The third theory is that Clovis humans, with their new and improved weapons, slaughtered the large animals to extinction, but critics say mice, hyenas, wolves, vultures and other small creatures also disappeared, and it is unlikely that they were overhunted.

In 2007, 26 scientists from three nations, including West and Howard, proposed a fourth theory to explain not only the mass extinction but the Younger Dryas itself: A comet exploding over or on the Laurentide ice sheet that covered most of Canada and the Great Lakes.

 "If you see white sand, we're passing a bay," LeCompte said from the back seat of the SUV. "I think that's a bay right there."

"Is it?" Howard asked doubtfully and kept going.

"Sure looks like we're coming over a rim here," West said.

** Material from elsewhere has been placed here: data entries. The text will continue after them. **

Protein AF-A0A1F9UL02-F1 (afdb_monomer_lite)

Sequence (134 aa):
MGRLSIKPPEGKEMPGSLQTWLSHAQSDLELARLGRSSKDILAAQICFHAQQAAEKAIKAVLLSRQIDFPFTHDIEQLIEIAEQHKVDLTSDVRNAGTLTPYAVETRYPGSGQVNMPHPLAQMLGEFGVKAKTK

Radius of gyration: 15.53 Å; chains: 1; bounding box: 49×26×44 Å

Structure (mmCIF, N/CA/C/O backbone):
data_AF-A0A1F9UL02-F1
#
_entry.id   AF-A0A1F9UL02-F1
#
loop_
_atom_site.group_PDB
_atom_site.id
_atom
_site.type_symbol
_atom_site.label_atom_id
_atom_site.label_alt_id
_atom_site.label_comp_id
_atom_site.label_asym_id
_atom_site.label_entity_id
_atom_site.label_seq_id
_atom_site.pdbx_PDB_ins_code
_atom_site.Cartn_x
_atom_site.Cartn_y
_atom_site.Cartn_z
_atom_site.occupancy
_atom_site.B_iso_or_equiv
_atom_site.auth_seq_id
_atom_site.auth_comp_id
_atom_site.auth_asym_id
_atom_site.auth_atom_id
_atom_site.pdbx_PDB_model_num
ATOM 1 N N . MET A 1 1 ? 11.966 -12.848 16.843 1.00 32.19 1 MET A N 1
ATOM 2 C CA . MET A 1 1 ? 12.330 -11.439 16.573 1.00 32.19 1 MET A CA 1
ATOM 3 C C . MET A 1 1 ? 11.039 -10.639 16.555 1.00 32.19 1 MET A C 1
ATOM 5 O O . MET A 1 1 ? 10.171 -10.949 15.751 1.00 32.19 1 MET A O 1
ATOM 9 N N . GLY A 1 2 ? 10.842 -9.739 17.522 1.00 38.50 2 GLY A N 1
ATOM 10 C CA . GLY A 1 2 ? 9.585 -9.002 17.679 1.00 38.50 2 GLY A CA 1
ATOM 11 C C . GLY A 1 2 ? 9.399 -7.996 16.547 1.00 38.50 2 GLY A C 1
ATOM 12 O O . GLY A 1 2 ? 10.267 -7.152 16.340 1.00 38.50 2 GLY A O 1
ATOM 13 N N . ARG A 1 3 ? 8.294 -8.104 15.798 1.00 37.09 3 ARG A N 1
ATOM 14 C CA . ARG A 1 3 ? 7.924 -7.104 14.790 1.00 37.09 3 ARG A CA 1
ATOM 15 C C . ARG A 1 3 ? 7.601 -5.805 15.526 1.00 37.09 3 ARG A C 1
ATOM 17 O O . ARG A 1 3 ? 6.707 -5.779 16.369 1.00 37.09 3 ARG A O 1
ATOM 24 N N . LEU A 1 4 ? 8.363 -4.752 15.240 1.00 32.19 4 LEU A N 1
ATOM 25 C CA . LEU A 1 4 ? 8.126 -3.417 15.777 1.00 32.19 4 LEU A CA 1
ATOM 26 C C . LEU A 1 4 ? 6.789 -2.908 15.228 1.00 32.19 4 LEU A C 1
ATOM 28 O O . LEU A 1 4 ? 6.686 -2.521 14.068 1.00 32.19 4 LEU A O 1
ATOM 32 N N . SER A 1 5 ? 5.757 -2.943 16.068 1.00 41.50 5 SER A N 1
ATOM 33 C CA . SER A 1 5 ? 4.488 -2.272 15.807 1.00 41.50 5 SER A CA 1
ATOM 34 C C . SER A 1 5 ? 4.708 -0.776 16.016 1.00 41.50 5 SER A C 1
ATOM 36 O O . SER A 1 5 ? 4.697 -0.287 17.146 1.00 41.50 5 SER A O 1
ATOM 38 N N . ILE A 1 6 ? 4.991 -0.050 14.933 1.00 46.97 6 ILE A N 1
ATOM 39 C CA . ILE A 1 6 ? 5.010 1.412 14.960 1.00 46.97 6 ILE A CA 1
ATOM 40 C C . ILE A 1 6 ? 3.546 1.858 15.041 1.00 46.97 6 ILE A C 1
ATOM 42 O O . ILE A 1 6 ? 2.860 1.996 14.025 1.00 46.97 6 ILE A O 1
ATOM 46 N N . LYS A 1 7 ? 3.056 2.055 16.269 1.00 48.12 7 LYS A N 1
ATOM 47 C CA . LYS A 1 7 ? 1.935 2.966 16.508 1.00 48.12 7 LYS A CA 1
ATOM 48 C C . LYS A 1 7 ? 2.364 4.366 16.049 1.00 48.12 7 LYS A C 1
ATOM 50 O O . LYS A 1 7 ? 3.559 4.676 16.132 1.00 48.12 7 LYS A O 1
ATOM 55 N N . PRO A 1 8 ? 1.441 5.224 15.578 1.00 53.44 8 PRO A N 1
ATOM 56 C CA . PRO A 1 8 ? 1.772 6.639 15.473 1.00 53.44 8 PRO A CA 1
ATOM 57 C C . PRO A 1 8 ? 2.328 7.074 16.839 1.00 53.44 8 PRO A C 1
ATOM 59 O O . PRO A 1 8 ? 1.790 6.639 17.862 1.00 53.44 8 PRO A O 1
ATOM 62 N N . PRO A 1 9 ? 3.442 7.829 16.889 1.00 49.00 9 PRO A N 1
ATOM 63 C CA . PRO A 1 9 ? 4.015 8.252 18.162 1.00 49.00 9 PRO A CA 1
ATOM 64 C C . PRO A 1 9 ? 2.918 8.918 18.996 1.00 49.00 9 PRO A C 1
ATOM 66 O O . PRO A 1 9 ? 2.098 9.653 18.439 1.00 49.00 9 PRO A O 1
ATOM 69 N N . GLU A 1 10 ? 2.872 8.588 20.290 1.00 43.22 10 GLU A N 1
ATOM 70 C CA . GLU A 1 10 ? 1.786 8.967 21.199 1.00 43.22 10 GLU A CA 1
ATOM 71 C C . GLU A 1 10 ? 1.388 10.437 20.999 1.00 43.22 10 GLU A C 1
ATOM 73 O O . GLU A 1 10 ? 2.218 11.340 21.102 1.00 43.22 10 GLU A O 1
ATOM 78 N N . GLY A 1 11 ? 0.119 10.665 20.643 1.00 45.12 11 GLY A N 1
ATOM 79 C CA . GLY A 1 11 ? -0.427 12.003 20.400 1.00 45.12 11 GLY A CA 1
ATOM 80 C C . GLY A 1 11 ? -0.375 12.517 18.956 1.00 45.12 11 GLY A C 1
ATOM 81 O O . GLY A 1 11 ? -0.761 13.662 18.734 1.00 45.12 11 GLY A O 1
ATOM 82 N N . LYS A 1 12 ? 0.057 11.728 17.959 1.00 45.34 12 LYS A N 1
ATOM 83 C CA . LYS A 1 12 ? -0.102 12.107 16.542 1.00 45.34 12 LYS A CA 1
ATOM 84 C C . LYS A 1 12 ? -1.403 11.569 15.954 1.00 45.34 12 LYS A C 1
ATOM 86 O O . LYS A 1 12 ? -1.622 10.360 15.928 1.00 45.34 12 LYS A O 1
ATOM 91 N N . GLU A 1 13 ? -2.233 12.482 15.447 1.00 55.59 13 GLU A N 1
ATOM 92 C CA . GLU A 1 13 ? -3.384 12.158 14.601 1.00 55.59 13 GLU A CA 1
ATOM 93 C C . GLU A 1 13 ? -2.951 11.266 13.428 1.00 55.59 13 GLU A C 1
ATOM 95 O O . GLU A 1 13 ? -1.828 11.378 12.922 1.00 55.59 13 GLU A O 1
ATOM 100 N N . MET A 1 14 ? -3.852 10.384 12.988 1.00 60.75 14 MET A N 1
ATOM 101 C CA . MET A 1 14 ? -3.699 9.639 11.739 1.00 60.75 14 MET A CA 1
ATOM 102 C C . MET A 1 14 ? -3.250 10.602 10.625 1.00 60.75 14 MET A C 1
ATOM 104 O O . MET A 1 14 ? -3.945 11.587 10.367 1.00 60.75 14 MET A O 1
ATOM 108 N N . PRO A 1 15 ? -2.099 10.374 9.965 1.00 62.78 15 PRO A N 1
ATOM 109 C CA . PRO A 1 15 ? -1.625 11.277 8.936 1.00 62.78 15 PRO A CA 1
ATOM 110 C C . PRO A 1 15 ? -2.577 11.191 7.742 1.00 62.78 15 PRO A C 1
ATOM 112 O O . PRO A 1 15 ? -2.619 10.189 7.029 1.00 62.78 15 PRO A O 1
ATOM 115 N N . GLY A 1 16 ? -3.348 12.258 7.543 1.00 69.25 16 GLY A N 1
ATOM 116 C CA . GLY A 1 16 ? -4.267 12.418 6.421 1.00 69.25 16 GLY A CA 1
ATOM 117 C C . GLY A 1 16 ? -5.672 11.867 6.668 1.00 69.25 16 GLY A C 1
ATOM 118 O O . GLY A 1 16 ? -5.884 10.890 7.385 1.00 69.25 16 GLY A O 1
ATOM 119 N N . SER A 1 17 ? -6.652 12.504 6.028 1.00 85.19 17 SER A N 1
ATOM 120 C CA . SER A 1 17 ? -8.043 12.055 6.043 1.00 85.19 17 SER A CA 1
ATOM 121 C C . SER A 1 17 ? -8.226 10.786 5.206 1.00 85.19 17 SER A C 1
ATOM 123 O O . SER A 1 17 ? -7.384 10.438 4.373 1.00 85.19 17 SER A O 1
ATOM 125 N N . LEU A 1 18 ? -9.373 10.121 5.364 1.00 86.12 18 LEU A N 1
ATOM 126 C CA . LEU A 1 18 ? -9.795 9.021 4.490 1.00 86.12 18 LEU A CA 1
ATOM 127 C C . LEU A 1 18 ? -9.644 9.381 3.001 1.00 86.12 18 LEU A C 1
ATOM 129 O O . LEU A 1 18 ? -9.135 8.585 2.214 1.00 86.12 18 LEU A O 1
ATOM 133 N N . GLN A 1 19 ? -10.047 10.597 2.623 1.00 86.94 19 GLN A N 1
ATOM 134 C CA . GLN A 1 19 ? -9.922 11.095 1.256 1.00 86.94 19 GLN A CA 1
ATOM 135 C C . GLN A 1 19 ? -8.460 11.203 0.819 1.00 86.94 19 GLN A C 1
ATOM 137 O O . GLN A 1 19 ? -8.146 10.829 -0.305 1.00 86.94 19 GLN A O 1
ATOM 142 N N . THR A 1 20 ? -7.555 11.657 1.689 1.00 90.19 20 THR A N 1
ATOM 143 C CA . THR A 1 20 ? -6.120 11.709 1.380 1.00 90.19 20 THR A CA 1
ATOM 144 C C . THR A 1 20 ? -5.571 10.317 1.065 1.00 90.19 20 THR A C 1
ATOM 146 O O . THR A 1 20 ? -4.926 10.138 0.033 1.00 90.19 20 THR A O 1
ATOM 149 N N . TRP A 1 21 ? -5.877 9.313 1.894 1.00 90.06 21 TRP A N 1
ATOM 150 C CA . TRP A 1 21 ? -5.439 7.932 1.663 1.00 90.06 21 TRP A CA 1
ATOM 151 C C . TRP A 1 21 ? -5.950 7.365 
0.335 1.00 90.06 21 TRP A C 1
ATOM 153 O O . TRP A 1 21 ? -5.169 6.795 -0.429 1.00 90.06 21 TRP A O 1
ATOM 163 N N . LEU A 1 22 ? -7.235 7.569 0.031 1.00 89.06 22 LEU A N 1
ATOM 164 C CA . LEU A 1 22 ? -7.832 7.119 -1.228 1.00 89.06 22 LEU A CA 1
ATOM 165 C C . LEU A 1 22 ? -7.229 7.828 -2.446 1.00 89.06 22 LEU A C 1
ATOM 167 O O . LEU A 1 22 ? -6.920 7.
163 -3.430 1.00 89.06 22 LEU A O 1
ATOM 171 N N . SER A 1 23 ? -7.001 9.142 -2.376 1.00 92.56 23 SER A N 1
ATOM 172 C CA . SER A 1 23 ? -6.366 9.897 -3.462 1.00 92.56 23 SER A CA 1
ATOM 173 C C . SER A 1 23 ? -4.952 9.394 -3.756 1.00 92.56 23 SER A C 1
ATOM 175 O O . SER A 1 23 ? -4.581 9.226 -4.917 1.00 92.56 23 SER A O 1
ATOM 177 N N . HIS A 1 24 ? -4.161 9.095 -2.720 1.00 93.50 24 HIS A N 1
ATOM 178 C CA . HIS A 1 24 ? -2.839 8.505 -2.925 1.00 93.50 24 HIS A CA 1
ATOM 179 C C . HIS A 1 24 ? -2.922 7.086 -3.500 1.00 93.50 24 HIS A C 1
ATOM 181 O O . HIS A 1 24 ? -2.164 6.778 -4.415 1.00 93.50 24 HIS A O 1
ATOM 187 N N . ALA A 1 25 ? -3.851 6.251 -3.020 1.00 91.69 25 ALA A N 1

Howard took a wrong turn, backtracked, turned again and stopped in the middle of a deserted road. The three exchanged maps and printouts.

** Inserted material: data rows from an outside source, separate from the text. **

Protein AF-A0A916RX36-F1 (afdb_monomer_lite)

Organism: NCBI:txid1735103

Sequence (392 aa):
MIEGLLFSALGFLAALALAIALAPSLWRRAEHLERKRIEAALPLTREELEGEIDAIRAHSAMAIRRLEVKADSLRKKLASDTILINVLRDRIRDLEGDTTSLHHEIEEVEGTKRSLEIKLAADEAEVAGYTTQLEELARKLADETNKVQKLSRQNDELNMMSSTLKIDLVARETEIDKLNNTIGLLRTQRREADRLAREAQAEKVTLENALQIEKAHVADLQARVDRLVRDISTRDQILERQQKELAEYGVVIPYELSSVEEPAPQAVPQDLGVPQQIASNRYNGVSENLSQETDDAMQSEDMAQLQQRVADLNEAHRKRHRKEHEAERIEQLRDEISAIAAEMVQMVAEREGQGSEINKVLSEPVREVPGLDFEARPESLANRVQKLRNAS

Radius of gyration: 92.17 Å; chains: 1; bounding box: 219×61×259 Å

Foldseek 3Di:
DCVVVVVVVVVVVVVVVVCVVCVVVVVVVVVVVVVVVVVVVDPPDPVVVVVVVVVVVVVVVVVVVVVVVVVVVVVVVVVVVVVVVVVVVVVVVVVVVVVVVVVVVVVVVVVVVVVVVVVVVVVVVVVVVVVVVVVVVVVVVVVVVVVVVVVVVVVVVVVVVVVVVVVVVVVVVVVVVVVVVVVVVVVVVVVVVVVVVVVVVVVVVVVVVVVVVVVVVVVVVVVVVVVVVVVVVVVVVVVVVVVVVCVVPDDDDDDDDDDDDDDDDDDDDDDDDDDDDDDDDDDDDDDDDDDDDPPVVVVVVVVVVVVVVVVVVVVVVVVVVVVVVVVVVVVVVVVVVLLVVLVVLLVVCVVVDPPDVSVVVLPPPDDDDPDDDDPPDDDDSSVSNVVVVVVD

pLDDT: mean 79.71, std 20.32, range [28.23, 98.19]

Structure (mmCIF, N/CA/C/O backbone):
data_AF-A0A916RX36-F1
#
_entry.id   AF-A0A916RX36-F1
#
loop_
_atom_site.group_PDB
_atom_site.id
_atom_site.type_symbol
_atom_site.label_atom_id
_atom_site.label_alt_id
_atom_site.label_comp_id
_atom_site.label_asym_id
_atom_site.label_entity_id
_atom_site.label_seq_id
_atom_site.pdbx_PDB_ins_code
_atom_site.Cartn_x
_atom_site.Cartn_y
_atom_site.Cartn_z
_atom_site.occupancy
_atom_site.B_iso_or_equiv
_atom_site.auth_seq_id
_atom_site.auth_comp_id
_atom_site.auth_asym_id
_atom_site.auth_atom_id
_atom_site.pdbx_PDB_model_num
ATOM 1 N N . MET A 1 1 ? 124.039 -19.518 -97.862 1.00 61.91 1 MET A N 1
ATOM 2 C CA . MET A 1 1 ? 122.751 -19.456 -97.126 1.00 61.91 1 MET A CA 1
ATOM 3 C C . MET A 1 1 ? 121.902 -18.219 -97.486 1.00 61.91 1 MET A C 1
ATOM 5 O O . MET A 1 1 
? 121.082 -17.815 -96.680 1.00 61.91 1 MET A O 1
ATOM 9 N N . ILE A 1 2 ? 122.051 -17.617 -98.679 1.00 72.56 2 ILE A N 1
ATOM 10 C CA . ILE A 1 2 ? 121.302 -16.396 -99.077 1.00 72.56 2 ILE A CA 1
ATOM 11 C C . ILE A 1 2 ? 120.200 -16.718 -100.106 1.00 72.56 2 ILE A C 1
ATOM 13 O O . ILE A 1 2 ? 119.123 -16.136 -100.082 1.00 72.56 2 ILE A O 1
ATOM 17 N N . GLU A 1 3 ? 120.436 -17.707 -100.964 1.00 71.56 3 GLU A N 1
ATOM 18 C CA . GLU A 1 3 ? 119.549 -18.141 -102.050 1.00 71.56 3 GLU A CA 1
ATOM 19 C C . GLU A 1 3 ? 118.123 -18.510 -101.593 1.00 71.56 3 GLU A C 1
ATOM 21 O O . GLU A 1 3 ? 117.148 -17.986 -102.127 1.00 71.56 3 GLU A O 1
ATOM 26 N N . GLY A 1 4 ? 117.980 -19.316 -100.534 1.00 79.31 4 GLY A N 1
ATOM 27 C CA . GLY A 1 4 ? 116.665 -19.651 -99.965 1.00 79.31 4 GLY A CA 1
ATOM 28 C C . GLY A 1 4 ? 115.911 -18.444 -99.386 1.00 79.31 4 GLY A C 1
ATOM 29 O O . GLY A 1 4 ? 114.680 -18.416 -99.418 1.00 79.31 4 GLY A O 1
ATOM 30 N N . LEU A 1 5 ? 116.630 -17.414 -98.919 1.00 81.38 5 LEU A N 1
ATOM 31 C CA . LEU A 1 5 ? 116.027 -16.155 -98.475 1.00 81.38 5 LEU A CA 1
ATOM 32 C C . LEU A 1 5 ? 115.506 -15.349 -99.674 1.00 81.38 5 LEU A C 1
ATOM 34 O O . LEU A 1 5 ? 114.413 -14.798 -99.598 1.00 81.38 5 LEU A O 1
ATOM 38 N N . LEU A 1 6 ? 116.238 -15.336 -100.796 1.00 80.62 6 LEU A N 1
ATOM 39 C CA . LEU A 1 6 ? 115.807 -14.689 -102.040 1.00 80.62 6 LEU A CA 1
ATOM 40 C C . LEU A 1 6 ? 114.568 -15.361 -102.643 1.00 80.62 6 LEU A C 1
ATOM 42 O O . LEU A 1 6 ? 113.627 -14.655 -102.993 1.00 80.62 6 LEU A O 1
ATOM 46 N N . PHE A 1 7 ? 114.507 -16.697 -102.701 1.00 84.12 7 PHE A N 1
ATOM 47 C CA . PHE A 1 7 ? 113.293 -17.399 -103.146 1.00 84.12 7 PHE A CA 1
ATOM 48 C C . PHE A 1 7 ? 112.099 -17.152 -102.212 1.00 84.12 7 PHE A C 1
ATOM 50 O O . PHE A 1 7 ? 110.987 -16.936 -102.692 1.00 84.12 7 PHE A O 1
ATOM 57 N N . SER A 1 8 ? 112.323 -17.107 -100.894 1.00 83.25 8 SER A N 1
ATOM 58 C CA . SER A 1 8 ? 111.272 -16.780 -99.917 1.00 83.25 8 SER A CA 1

"That was a cluster of bays we crossed," West said.

Everybody looked. Nobody saw anything. That is the big problem with Carolina bays. From the air, bays stand out like dimples on a golf ball, their white sand rims highlighting each oval. But from ground level, they are nearly impossible to see.

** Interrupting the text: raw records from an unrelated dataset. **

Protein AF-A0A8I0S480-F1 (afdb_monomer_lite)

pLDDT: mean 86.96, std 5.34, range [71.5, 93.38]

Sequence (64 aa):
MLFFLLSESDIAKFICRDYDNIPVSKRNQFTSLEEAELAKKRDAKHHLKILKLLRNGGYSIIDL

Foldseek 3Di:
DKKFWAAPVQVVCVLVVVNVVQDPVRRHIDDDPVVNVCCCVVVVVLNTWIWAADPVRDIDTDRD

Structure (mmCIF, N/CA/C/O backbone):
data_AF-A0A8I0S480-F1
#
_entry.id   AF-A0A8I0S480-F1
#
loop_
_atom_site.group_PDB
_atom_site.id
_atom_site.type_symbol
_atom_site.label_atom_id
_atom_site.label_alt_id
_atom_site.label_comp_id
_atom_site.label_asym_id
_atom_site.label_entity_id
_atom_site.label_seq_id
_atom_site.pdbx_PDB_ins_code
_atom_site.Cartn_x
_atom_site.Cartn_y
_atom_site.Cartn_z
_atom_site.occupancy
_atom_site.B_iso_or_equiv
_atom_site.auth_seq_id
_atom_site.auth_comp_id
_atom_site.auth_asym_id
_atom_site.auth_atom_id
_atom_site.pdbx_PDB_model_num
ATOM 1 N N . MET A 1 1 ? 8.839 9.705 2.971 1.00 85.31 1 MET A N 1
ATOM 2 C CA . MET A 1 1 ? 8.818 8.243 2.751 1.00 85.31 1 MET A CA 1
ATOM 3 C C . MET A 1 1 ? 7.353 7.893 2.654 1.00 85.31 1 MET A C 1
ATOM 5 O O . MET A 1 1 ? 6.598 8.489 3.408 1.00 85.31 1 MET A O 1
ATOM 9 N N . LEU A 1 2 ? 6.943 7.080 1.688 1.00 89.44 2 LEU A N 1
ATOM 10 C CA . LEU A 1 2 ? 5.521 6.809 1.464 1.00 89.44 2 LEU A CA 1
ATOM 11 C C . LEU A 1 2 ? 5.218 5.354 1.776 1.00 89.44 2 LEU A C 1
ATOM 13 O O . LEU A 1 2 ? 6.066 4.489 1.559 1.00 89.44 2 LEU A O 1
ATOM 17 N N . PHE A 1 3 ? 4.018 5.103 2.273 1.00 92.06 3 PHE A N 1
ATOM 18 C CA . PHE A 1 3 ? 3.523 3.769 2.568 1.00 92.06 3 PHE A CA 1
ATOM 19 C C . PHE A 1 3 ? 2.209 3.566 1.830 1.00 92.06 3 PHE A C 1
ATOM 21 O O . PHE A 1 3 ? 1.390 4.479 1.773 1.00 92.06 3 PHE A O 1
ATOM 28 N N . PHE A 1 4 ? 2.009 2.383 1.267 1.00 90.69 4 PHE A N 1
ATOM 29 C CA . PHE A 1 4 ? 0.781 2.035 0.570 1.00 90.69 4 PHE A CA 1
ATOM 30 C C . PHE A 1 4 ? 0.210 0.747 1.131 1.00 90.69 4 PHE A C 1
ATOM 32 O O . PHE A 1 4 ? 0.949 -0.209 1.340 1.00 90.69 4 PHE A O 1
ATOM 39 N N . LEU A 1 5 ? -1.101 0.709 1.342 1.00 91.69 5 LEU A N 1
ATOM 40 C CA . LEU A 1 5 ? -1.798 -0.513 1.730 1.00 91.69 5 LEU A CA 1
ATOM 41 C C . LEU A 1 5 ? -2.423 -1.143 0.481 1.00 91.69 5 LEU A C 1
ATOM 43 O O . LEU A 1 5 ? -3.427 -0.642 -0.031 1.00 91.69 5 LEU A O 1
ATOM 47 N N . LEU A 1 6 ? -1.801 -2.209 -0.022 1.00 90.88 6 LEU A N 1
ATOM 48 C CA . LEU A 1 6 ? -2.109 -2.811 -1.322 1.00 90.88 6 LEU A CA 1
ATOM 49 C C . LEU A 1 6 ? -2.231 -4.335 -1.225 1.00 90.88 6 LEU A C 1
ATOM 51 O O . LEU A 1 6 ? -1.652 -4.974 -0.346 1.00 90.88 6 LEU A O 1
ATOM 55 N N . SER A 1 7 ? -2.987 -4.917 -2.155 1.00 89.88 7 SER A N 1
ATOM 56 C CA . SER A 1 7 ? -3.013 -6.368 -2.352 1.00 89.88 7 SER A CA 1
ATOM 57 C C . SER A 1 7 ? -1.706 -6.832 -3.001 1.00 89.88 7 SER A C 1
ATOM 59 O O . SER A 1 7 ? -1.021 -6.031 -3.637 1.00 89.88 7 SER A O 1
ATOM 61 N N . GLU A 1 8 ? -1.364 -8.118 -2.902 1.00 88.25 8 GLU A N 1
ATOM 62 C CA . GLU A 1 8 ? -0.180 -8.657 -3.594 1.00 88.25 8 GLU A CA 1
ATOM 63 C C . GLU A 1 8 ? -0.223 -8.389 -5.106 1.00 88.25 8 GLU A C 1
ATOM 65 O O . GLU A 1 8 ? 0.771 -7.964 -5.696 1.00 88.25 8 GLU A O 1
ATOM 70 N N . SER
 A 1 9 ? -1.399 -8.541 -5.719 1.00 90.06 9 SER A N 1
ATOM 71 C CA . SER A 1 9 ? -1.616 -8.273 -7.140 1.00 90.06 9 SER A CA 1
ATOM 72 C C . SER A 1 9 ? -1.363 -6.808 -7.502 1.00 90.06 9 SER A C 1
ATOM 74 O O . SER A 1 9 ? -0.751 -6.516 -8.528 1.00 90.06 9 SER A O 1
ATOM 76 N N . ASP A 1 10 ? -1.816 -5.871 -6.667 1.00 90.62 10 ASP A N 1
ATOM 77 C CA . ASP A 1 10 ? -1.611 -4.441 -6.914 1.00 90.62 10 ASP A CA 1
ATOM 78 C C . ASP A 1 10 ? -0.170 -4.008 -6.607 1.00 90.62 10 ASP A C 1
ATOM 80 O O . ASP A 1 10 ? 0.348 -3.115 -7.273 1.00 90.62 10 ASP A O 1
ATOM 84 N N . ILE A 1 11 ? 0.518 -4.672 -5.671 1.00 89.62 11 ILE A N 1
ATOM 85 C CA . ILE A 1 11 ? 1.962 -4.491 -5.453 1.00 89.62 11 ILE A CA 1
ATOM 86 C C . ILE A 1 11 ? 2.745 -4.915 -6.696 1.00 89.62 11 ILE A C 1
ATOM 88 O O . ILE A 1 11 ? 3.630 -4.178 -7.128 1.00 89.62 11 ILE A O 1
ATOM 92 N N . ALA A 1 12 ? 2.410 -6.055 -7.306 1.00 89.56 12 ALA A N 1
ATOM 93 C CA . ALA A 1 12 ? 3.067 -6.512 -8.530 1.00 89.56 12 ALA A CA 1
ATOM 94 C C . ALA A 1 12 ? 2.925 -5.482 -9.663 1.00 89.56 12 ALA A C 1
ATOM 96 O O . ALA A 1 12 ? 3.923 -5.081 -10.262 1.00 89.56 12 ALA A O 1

West has tried to find Carolina bays using GPS, and even then he has driven right past them. The three discussed downloading GPS coordinates on top of the Google Earth images where craters had been marked, and Howard tried to do that on his laptop while driving.

He finally pulled over by a sign that read "Sand Hill Farm" and let West take the wheel.

"Let's go to Rockyhock," West said.

 

The lead authors on the paper, published in the Proceedings of the National Academy of Sciences, are West and physicist Rick Firestone of the Lawrence Berkeley National Lab in California. The paper presents evidence that a comet may have wreaked havoc on Earth 12,900 years ago, at the start of the Younger Dryas. It is a refinement of West's book, published in 2006, when he, Firestone and a third author, in "The Cycle of Cosmic Catastrophes," proposed that a supernova could have set off a series of events culminating in a fragmented comet landing on the ice sheet or exploding over it.

"We believe what happened is that a large comet impacted the Earth near the Great Lakes, and that impact was sufficient to kill many of the mammoths outright," Firestone said in a phone interview. "The shock wave, a mega-hurricane of winds across the breadth of North America, actually caused much of the extinction. We believe the winds also formed the Carolina bays."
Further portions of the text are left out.